Somewhere in the northern part of India. A university examination for BDS final year, some 17 years ago. At a dental college that then operated out of a four-storey residential building and some tin sheds. No rules existed in those days about minimum requirements of land and building, equipment, number of faculty or patient quotas.
The external examiner was an honest, upright gentleman. The owner of the college - the Chairman, as most owners of private colleges are usually referred to - was not. At the end of the examinations, the external examiner filled up the awards list, signed, sealed and submitted it to the college, to be forwarded to the university.
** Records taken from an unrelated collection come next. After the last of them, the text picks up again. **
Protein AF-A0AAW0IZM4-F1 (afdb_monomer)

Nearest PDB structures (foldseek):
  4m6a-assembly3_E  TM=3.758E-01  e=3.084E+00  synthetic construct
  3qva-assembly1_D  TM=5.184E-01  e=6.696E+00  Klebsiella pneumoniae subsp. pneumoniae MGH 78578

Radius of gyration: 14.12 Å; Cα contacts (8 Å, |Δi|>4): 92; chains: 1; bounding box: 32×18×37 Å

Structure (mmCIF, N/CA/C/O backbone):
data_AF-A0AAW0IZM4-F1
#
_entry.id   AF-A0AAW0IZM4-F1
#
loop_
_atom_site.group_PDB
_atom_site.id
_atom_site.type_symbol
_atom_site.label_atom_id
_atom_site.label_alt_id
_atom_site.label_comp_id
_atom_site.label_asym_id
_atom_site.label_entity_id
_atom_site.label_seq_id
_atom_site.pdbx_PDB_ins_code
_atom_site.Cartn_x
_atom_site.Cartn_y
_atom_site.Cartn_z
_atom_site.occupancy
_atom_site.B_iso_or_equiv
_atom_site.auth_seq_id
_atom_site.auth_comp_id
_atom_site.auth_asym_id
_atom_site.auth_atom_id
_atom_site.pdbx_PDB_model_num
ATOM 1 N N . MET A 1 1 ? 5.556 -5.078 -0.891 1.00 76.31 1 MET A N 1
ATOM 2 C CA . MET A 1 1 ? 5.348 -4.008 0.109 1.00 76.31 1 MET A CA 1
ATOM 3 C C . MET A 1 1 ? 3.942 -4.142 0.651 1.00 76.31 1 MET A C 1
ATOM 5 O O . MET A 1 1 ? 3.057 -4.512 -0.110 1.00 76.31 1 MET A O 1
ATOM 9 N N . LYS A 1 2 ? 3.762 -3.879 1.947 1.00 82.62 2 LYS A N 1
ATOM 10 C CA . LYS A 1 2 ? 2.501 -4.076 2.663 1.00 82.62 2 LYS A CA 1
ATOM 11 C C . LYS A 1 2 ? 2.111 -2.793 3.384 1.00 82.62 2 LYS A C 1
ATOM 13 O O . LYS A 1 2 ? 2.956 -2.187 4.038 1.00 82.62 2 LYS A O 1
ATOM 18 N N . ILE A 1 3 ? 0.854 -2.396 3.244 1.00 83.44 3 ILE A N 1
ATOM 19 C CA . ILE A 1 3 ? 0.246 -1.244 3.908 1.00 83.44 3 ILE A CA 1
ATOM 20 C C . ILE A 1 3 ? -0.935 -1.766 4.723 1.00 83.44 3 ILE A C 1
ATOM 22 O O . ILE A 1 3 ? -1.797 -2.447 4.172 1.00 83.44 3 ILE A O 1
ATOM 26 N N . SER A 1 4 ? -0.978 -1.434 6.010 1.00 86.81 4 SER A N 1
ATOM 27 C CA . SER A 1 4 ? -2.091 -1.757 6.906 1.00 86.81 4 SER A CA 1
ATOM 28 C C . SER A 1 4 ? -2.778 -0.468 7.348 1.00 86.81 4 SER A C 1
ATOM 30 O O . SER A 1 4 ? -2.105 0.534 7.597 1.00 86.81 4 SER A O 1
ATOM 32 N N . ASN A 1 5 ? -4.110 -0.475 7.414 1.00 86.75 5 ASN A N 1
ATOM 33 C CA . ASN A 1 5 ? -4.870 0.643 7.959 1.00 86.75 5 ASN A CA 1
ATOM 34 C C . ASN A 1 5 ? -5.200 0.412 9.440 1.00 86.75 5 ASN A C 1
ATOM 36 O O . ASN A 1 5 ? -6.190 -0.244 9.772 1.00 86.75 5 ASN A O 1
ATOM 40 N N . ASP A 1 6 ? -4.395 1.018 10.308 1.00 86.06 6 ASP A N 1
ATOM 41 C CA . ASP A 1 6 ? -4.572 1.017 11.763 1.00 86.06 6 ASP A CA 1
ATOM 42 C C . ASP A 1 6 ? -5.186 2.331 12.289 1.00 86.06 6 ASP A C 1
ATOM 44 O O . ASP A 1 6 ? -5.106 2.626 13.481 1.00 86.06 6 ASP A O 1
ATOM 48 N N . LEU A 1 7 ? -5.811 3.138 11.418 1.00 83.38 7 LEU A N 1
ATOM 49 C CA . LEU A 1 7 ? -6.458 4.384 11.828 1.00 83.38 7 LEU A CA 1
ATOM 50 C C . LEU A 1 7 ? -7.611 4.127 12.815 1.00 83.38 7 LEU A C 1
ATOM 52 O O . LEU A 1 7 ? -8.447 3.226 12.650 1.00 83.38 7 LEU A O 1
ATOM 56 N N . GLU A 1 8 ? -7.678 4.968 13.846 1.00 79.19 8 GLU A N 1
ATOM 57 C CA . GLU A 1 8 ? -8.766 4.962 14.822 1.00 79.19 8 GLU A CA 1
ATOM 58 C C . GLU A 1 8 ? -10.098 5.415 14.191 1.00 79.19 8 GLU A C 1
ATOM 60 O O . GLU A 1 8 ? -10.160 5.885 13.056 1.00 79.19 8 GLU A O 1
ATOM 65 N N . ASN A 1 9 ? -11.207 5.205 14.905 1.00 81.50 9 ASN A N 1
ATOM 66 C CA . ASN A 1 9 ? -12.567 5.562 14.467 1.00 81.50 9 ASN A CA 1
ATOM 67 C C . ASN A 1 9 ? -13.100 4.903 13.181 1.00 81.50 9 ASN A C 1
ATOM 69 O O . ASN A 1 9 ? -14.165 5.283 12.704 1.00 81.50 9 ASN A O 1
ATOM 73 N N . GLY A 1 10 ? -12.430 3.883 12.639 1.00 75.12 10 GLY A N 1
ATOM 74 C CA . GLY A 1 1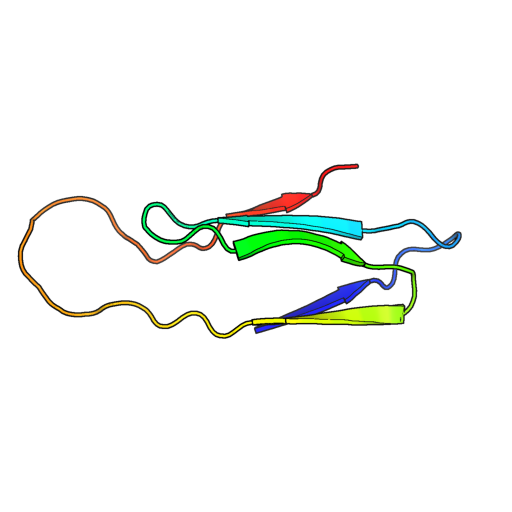0 ? -12.930 3.214 11.433 1.00 75.12 10 GLY A CA 1
ATOM 75 C C . GLY A 1 10 ? -12.690 4.019 10.156 1.00 75.12 10 GLY A C 1
ATOM 76 O O . GLY A 1 10 ? -13.365 3.778 9.156 1.00 75.12 10 GLY A O 1
ATOM 77 N N . LEU A 1 11 ? -11.752 4.972 10.189 1.00 83.44 11 LEU A N 1
ATOM 78 C CA . LEU A 1 11 ? -11.405 5.792 9.035 1.00 83.44 11 LEU A CA 1
ATOM 79 C C . LEU A 1 11 ? -10.931 4.919 7.871 1.00 83.44 11 LEU A C 1
ATOM 81 O O . LEU A 1 11 ? -10.190 3.951 8.055 1.00 83.44 11 LEU A O 1
ATOM 85 N N . VAL A 1 12 ? -11.369 5.277 6.666 1.00 83.62 12 VAL A N 1
ATOM 86 C CA . VAL A 1 12 ? -10.968 4.605 5.430 1.00 83.62 12 VAL A CA 1
ATOM 87 C C . VAL A 1 12 ? -9.709 5.276 4.901 1.00 83.62 12 VAL A C 1
ATOM 89 O O . VAL A 1 12 ? -9.693 6.473 4.627 1.00 83.62 12 VAL A O 1
ATOM 92 N N . LEU A 1 13 ? -8.650 4.490 4.750 1.00 84.19 13 LEU A N 1
ATOM 93 C CA . LEU A 1 13 ? -7.383 4.932 4.194 1.00 84.19 13 LEU A CA 1
ATOM 94 C C . LEU A 1 13 ? -7.450 4.818 2.668 1.00 84.19 13 LEU A C 1
ATOM 96 O O . LEU A 1 13 ? -7.321 3.721 2.125 1.00 84.19 13 LEU A O 1
ATOM 100 N N . ASN A 1 14 ? -7.654 5.936 1.972 1.00 84.50 14 ASN A N 1
ATOM 101 C CA . ASN A 1 14 ? -7.560 5.963 0.514 1.00 84.50 14 ASN A CA 1
ATOM 102 C C . ASN A 1 14 ? -6.104 6.187 0.108 1.00 84.50 14 ASN A C 1
ATOM 104 O O . ASN A 1 14 ? -5.536 7.259 0.339 1.00 84.50 14 ASN A O 1
ATOM 108 N N . LEU A 1 15 ? -5.501 5.172 -0.498 1.00 82.75 15 LEU A N 1
ATOM 109 C CA . LEU A 1 15 ? -4.150 5.236 -1.037 1.00 82.75 15 LEU A CA 1
ATOM 110 C C . LEU A 1 15 ? -4.209 5.294 -2.562 1.00 82.75 15 LEU A C 1
ATOM 112 O O . LEU A 1 15 ? -4.795 4.425 -3.199 1.00 82.75 15 LEU A O 1
ATOM 116 N N . HIS A 1 16 ? -3.586 6.307 -3.155 1.00 82.25 16 HIS A N 1
ATOM 117 C CA . HIS A 1 16 ? -3.272 6.295 -4.583 1.00 82.25 16 HIS A CA 1
ATOM 118 C C . HIS A 1 16 ? -1.809 5.921 -4.740 1.00 82.25 16 HIS A C 1
ATOM 120 O O . HIS A 1 16 ? -0.916 6.622 -4.253 1.00 82.25 16 HIS A O 1
ATOM 126 N N . CYS A 1 17 ? -1.586 4.790 -5.391 1.00 76.06 17 CYS A N 1
ATOM 127 C CA . CYS A 1 17 ? -0.279 4.222 -5.637 1.00 76.06 17 CYS A CA 1
ATOM 128 C C . CYS A 1 17 ? 0.099 4.402 -7.109 1.00 76.06 17 CYS A C 1
ATOM 130 O O . CYS A 1 17 ? -0.397 3.689 -7.972 1.00 76.06 17 CYS A O 1
ATOM 132 N N . GLN A 1 18 ? 1.006 5.338 -7.393 1.00 73.75 18 GLN A N 1
ATOM 133 C CA . GLN A 1 18 ? 1.469 5.583 -8.761 1.00 73.75 18 GLN A CA 1
ATOM 134 C C . GLN A 1 18 ? 2.990 5.740 -8.850 1.00 73.75 18 GLN A C 1
ATOM 136 O O . GLN A 1 18 ? 3.656 6.317 -7.982 1.00 73.75 18 GLN A O 1
ATOM 141 N N . SER A 1 19 ? 3.534 5.245 -9.953 1.00 73.88 19 SER A N 1
ATOM 142 C CA . SER A 1 19 ? 4.854 5.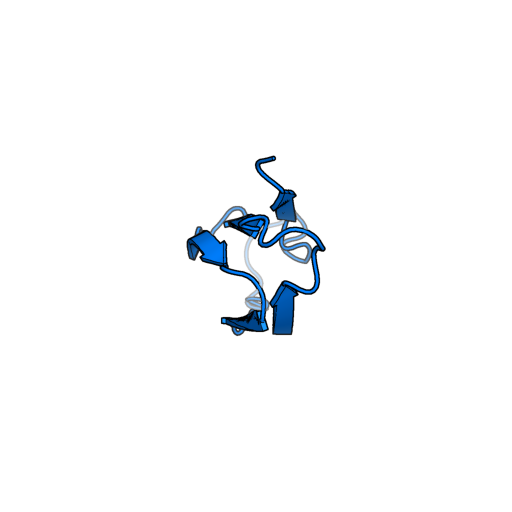558 -10.497 1.00 73.88 19 SER A CA 1
ATOM 143 C C . SER A 1 19 ? 4.664 6.274 -11.846 1.00 73.88 19 SER A C 1
ATOM 145 O O . SER A 1 19 ? 3.542 6.388 -12.326 1.00 73.88 19 SER A O 1
ATOM 147 N N . LYS A 1 20 ? 5.714 6.780 -12.517 1.00 68.69 20 LYS A N 1
ATOM 148 C CA . LYS A 1 20 ? 5.495 7.405 -13.850 1.00 68.69 20 LYS A CA 1
ATOM 149 C C . LYS A 1 20 ? 5.070 6.422 -14.923 1.00 68.69 20 LYS A C 1
ATOM 151 O O . LYS A 1 20 ? 4.499 6.861 -15.911 1.00 68.69 20 LYS A O 1
ATOM 156 N N . ASN A 1 21 ? 5.414 5.148 -14.787 1.00 67.62 21 ASN A N 1
ATOM 157 C CA . ASN A 1 21 ? 5.158 4.180 -15.847 1.00 67.62 21 ASN A CA 1
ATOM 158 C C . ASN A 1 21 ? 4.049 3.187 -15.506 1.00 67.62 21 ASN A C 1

The owner invited the external examiner to his room for a cup of tea.
Along with his tea and an elaborate side of samosas, pakodas, sandwiches and biscuits, the frail-looking partly bald examiner was served a few sheets of paper - a duplicate set of blank awards list sheets. Please sign this.
The righteous professor was indignant. He practically threw an apoplectic fit. The beady-eyed Chairman expressionlessly heard him out till he had finished. Then he quietly pulled out an automatic from below his table, ceremoniously placed it in front of him, and softly repeated, "Please sign this."
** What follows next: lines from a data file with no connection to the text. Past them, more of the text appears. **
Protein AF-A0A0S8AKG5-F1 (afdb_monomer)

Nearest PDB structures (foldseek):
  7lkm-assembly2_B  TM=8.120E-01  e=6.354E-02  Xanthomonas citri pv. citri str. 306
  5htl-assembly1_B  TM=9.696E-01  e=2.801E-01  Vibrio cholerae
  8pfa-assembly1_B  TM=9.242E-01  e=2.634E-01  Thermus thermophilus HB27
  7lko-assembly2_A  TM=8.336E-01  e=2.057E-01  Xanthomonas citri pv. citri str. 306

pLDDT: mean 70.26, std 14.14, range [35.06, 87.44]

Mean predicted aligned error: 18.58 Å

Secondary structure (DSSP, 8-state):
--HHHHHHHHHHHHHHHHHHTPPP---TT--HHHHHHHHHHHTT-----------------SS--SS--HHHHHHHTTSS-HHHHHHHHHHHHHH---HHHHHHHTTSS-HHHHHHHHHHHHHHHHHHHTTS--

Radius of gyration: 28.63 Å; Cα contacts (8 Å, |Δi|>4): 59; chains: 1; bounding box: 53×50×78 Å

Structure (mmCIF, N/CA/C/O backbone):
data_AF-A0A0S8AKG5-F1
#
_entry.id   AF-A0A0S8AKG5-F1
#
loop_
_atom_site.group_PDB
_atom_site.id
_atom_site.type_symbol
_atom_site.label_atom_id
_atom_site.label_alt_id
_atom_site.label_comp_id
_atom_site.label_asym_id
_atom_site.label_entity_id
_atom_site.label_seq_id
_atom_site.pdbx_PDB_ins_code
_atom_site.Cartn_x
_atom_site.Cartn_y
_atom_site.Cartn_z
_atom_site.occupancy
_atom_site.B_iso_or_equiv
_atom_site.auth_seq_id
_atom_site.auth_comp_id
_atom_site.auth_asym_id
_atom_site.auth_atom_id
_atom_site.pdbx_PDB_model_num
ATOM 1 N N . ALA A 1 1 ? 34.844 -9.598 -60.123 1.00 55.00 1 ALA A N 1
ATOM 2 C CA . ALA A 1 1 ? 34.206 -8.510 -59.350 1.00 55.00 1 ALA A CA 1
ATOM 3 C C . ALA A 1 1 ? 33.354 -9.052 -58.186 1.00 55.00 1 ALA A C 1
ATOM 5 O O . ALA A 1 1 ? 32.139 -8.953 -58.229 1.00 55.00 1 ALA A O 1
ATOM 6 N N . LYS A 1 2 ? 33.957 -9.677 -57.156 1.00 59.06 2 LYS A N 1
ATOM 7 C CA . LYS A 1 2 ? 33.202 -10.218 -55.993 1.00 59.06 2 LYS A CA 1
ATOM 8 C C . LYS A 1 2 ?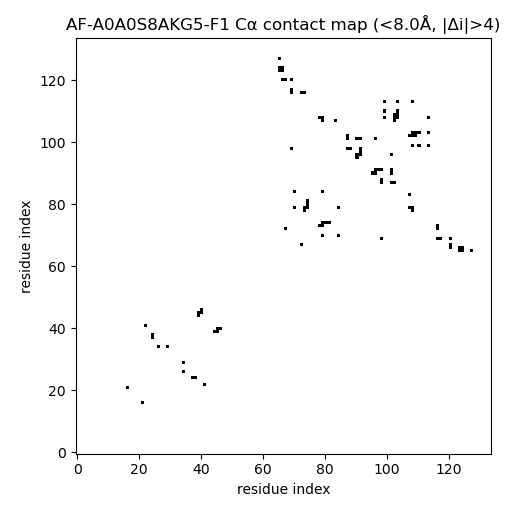 33.726 -9.782 -54.613 1.00 59.06 2 LYS A C 1
ATOM 10 O O . LYS A 1 2 ? 32.964 -9.810 -53.658 1.00 59.06 2 LYS A O 1
ATOM 15 N N . ARG A 1 3 ? 34.988 -9.339 -54.490 1.00 55.12 3 ARG A N 1
ATOM 16 C CA . ARG A 1 3 ? 35.557 -8.852 -53.212 1.00 55.12 3 ARG A CA 1
ATOM 17 C C . ARG A 1 3 ? 35.322 -7.361 -52.952 1.00 55.12 3 ARG A C 1
ATOM 19 O O . ARG A 1 3 ? 35.087 -7.000 -51.808 1.00 55.12 3 ARG A O 1
ATOM 26 N N . SER A 1 4 ? 35.331 -6.523 -53.990 1.00 61.53 4 SER A N 1
ATOM 27 C CA . SER A 1 4 ? 35.140 -5.071 -53.845 1.00 61.53 4 SER A CA 1
ATOM 28 C C . SER A 1 4 ? 33.756 -4.719 -53.292 1.00 61.53 4 SER A C 1
ATOM 30 O O . SER A 1 4 ? 33.658 -3.891 -52.395 1.00 61.53 4 SER A O 1
ATOM 32 N N . ASN A 1 5 ? 32.711 -5.430 -53.729 1.00 70.38 5 ASN A N 1
ATOM 33 C CA . ASN A 1 5 ? 31.357 -5.231 -53.208 1.00 70.38 5 ASN A CA 1
ATOM 34 C C . ASN A 1 5 ? 31.267 -5.640 -51.732 1.00 70.38 5 ASN A C 1
ATOM 36 O O . ASN A 1 5 ? 30.687 -4.915 -50.947 1.00 70.38 5 ASN A O 1
ATOM 40 N N . CYS A 1 6 ? 31.912 -6.736 -51.317 1.00 68.00 6 CYS A N 1
ATOM 41 C CA . CYS A 1 6 ? 31.912 -7.165 -49.912 1.00 68.00 6 CYS A CA 1
ATOM 42 C C . CYS A 1 6 ? 32.513 -6.103 -48.973 1.00 68.00 6 CYS A C 1
ATOM 44 O O . CYS A 1 6 ? 31.980 -5.850 -47.896 1.00 68.00 6 CYS A O 1
ATOM 46 N N . ILE A 1 7 ? 33.591 -5.435 -49.401 1.00 75.38 7 ILE A N 1
ATOM 47 C CA . ILE A 1 7 ? 34.216 -4.353 -48.626 1.00 75.38 7 ILE A CA 1
ATOM 48 C C . ILE A 1 7 ? 33.284 -3.139 -48.546 1.00 75.38 7 ILE A C 1
ATOM 50 O O . ILE A 1 7 ? 33.143 -2.548 -47.477 1.00 75.38 7 ILE A O 1
ATOM 54 N N . GLN A 1 8 ? 32.622 -2.796 -49.652 1.00 76.94 8 GLN A N 1
ATOM 55 C CA . GLN A 1 8 ? 31.691 -1.672 -49.710 1.00 76.94 8 GLN A CA 1
ATOM 56 C C . GLN A 1 8 ? 30.442 -1.912 -48.843 1.00 76.94 8 GLN A C 1
ATOM 58 O O . GLN A 1 8 ? 30.039 -1.025 -48.097 1.00 76.94 8 GLN A O 1
ATOM 63 N N . GLU A 1 9 ? 29.892 -3.128 -48.858 1.00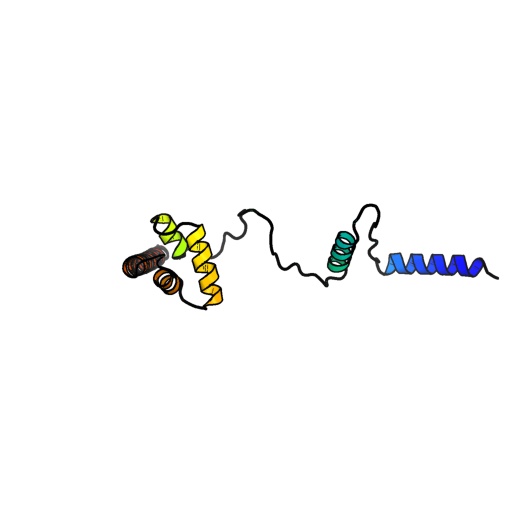 80.75 9 GLU A N 1
ATOM 64 C CA . GLU A 1 9 ? 28.770 -3.542 -48.002 1.00 80.75 9 GLU A CA 1
ATOM 65 C C . GLU A 1 9 ? 29.155 -3.530 -46.511 1.00 80.75 9 GLU A C 1
ATOM 67 O O . GLU A 1 9 ? 28.396 -3.048 -45.673 1.00 80.75 9 GLU A O 1
ATOM 72 N N . LEU A 1 10 ? 30.364 -3.988 -46.158 1.00 83.19 10 LEU A N 1
ATOM 73 C CA . LEU A 1 10 ? 30.881 -3.920 -44.783 1.00 83.19 10 LEU A CA 1
ATOM 74 C C . LEU A 1 10 ? 31.052 -2.474 -44.300 1.00 83.19 10 LEU A C 1
ATOM 76 O O . LEU A 1 10 ? 30.699 -2.154 -43.163 1.00 83.19 10 LEU A O 1
ATOM 80 N N . GLN A 1 11 ? 31.568 -1.592 -45.160 1.00 81.69 11 GLN A N 1
ATOM 81 C CA . GLN A 1 11 ? 31.696 -0.167 -44.853 1.00 81.69 11 GLN A CA 1
ATOM 82 C C . GLN A 1 11 ? 30.326 0.492 -44.682 1.00 81.69 11 GLN A C 1
ATOM 84 O O . GLN A 1 11 ? 30.123 1.236 -43.723 1.00 81.69 11 GLN A O 1
ATOM 89 N N . GLN A 1 12 ? 29.368 0.175 -45.552 1.00 82.62 12 GLN A N 1
ATOM 90 C CA . GLN A 1 12 ? 27.999 0.671 -45.452 1.00 82.62 12 GLN A CA 1
ATOM 91 C C . GLN A 1 12 ? 27.309 0.180 -44.172 1.00 82.62 12 GLN A C 1
ATOM 93 O O . GLN A 1 12 ? 26.713 0.981 -43.453 1.00 82.62 12 GLN A O 1
ATOM 98 N N . ALA A 1 13 ? 27.438 -1.103 -43.829 1.00 79.62 13 ALA A N 1
ATOM 99 C CA . ALA A 1 13 ? 26.899 -1.660 -42.590 1.00 79.62 13 ALA A CA 1
ATOM 100 C C . ALA A 1 13 ? 27.517 -0.996 -41.348 1.00 79.62 13 ALA A C 1
ATOM 102 O O . ALA A 1 13 ? 26.802 -0.668 -40.401 1.00 79.62 13 ALA A O 1
ATOM 103 N N . SER A 1 14 ? 28.828 -0.731 -41.369 1.00 74.06 14 SER A N 1
ATOM 104 C CA . SER A 1 14 ? 29.521 -0.017 -40.292 1.00 74.06 14 SER A CA 1
ATOM 105 C C . SER A 1 14 ? 29.022 1.425 -40.138 1.00 74.06 14 SER A C 1
ATOM 107 O O . SER A 1 14 ? 28.751 1.867 -39.020 1.00 74.06 14 SER A O 1
ATOM 109 N N . GLN A 1 15 ? 28.810 2.138 -41.250 1.00 80.44 15 GLN A N 1
ATOM 110 C CA . GLN A 1 15 ? 28.242 3.488 -41.237 1.00 80.44 15 GLN A CA 1
ATOM 111 C C . GLN A 1 15 ? 26.806 3.504 -40.709 1.00 80.44 15 GLN A C 1
ATOM 113 O O . GLN A 1 15 ? 26.457 4.386 -39.929 1.00 80.44 15 GLN A O 1
ATOM 118 N N . ILE A 1 16 ? 25.974 2.531 -41.091 1.00 79.62 16 ILE A N 1
ATOM 119 C CA . ILE A 1 16 ? 24.603 2.397 -40.579 1.00 79.62 16 ILE A CA 1
ATOM 120 C C . ILE A 1 16 ? 24.627 2.133 -39.069 1.00 79.62 16 ILE A C 1
ATOM 122 O O . ILE A 1 16 ? 23.898 2.787 -38.324 1.00 79.62 16 ILE A O 1
ATOM 126 N N . PHE A 1 17 ? 25.501 1.238 -38.607 1.00 77.12 17 PHE A N 1
ATOM 127 C CA . PHE A 1 17 ? 25.660 0.933 -37.187 1.00 77.12 17 PHE A CA 1
ATOM 128 C C . PHE A 1 17 ? 26.024 2.179 -36.365 1.00 77.12 17 PHE A C 1
ATOM 130 O O . PHE A 1 17 ? 25.383 2.453 -35.351 1.00 77.12 17 PHE A O 1
ATOM 137 N N . GLN A 1 18 ? 26.991 2.973 -36.838 1.00 71.50 18 GLN A N 1
ATOM 138 C CA . GLN A 1 18 ? 27.403 4.218 -36.181 1.00 71.50 18 GLN A CA 1
ATOM 139 C C . GLN A 1 18 ? 26.328 5.311 -36.260 1.00 71.50 18 GLN A C 1
ATOM 141 O O . GLN A 1 18 ? 26.066 5.990 -35.271 1.00 71.50 18 GLN A O 1
ATOM 146 N N . LYS A 1 19 ? 25.685 5.476 -37.423 1.00 74.38 19 LYS A N 1
ATOM 147 C CA . LYS A 1 19 ? 24.696 6.535 -37.674 1.00 74.38 19 LYS A CA 1
ATOM 148 C C . LYS A 1 19 ? 23.405 6.345 -36.879 1.00 74.38 19 LYS A C 1
ATOM 150 O O . LYS A 1 19 ? 22.830 7.330 -36.429 1.00 74.38 19 LYS A O 1
ATOM 155 N N . TYR A 1 20 ? 22.943 5.104 -36.729 1.00 72.25 20 TYR A N 1
ATOM 156 C CA . TYR A 1 20 ? 21.677 4.786 -36.059 1.00 72.25 20 TYR A CA 1
ATOM 157 C C . TYR A 1 20 ? 21.853 4.264 -34.628 1.00 72.25 20 TYR A C 1
ATOM 159 O O . TYR A 1 20 ? 20.861 3.897 -34.006 1.00 72.25 20 TYR A O 1
ATOM 167 N N . ASN A 1 21 ? 23.090 4.248 -34.110 1.00 68.31 21 ASN A N 1
ATOM 168 C CA . ASN A 1 21 ? 23.441 3.798 -32.760 1.00 68.31 21 ASN A CA 1
ATOM 169 C C . ASN A 1 21 ? 22.741 2.480 -32.385 1.00 68.31 21 ASN A C 1
ATOM 171 O O . ASN A 1 21 ? 22.055 2.381 -31.367 1.00 68.31 21 ASN A O 1
ATOM 175 N N . ILE A 1 22 ? 22.844 1.495 -33.283 1.00 73.12 22 ILE A N 1
ATOM 176 C CA . ILE A 1 22 ? 22.106 0.239 -33.157 1.00 73.12 22 ILE A CA 1
ATOM 177 C C . ILE A 1 22 ? 22.596 -0.475 -31.888 1.00 73.12 22 ILE A C 1
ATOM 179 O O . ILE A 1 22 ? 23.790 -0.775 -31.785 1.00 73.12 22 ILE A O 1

In the last so many years, external examiners have generally made it a practice to hand over signed blank awards lists to the internal examiner. And internal examiners are far more timid and malleable than external examiners.
So the examinee knows that the marks she / he receives in the university examinations are entirely in the hands of the internal examiner(s). So how does the student directly pressurize the internal examiner, without waiting for the Chairmen to come into the picture?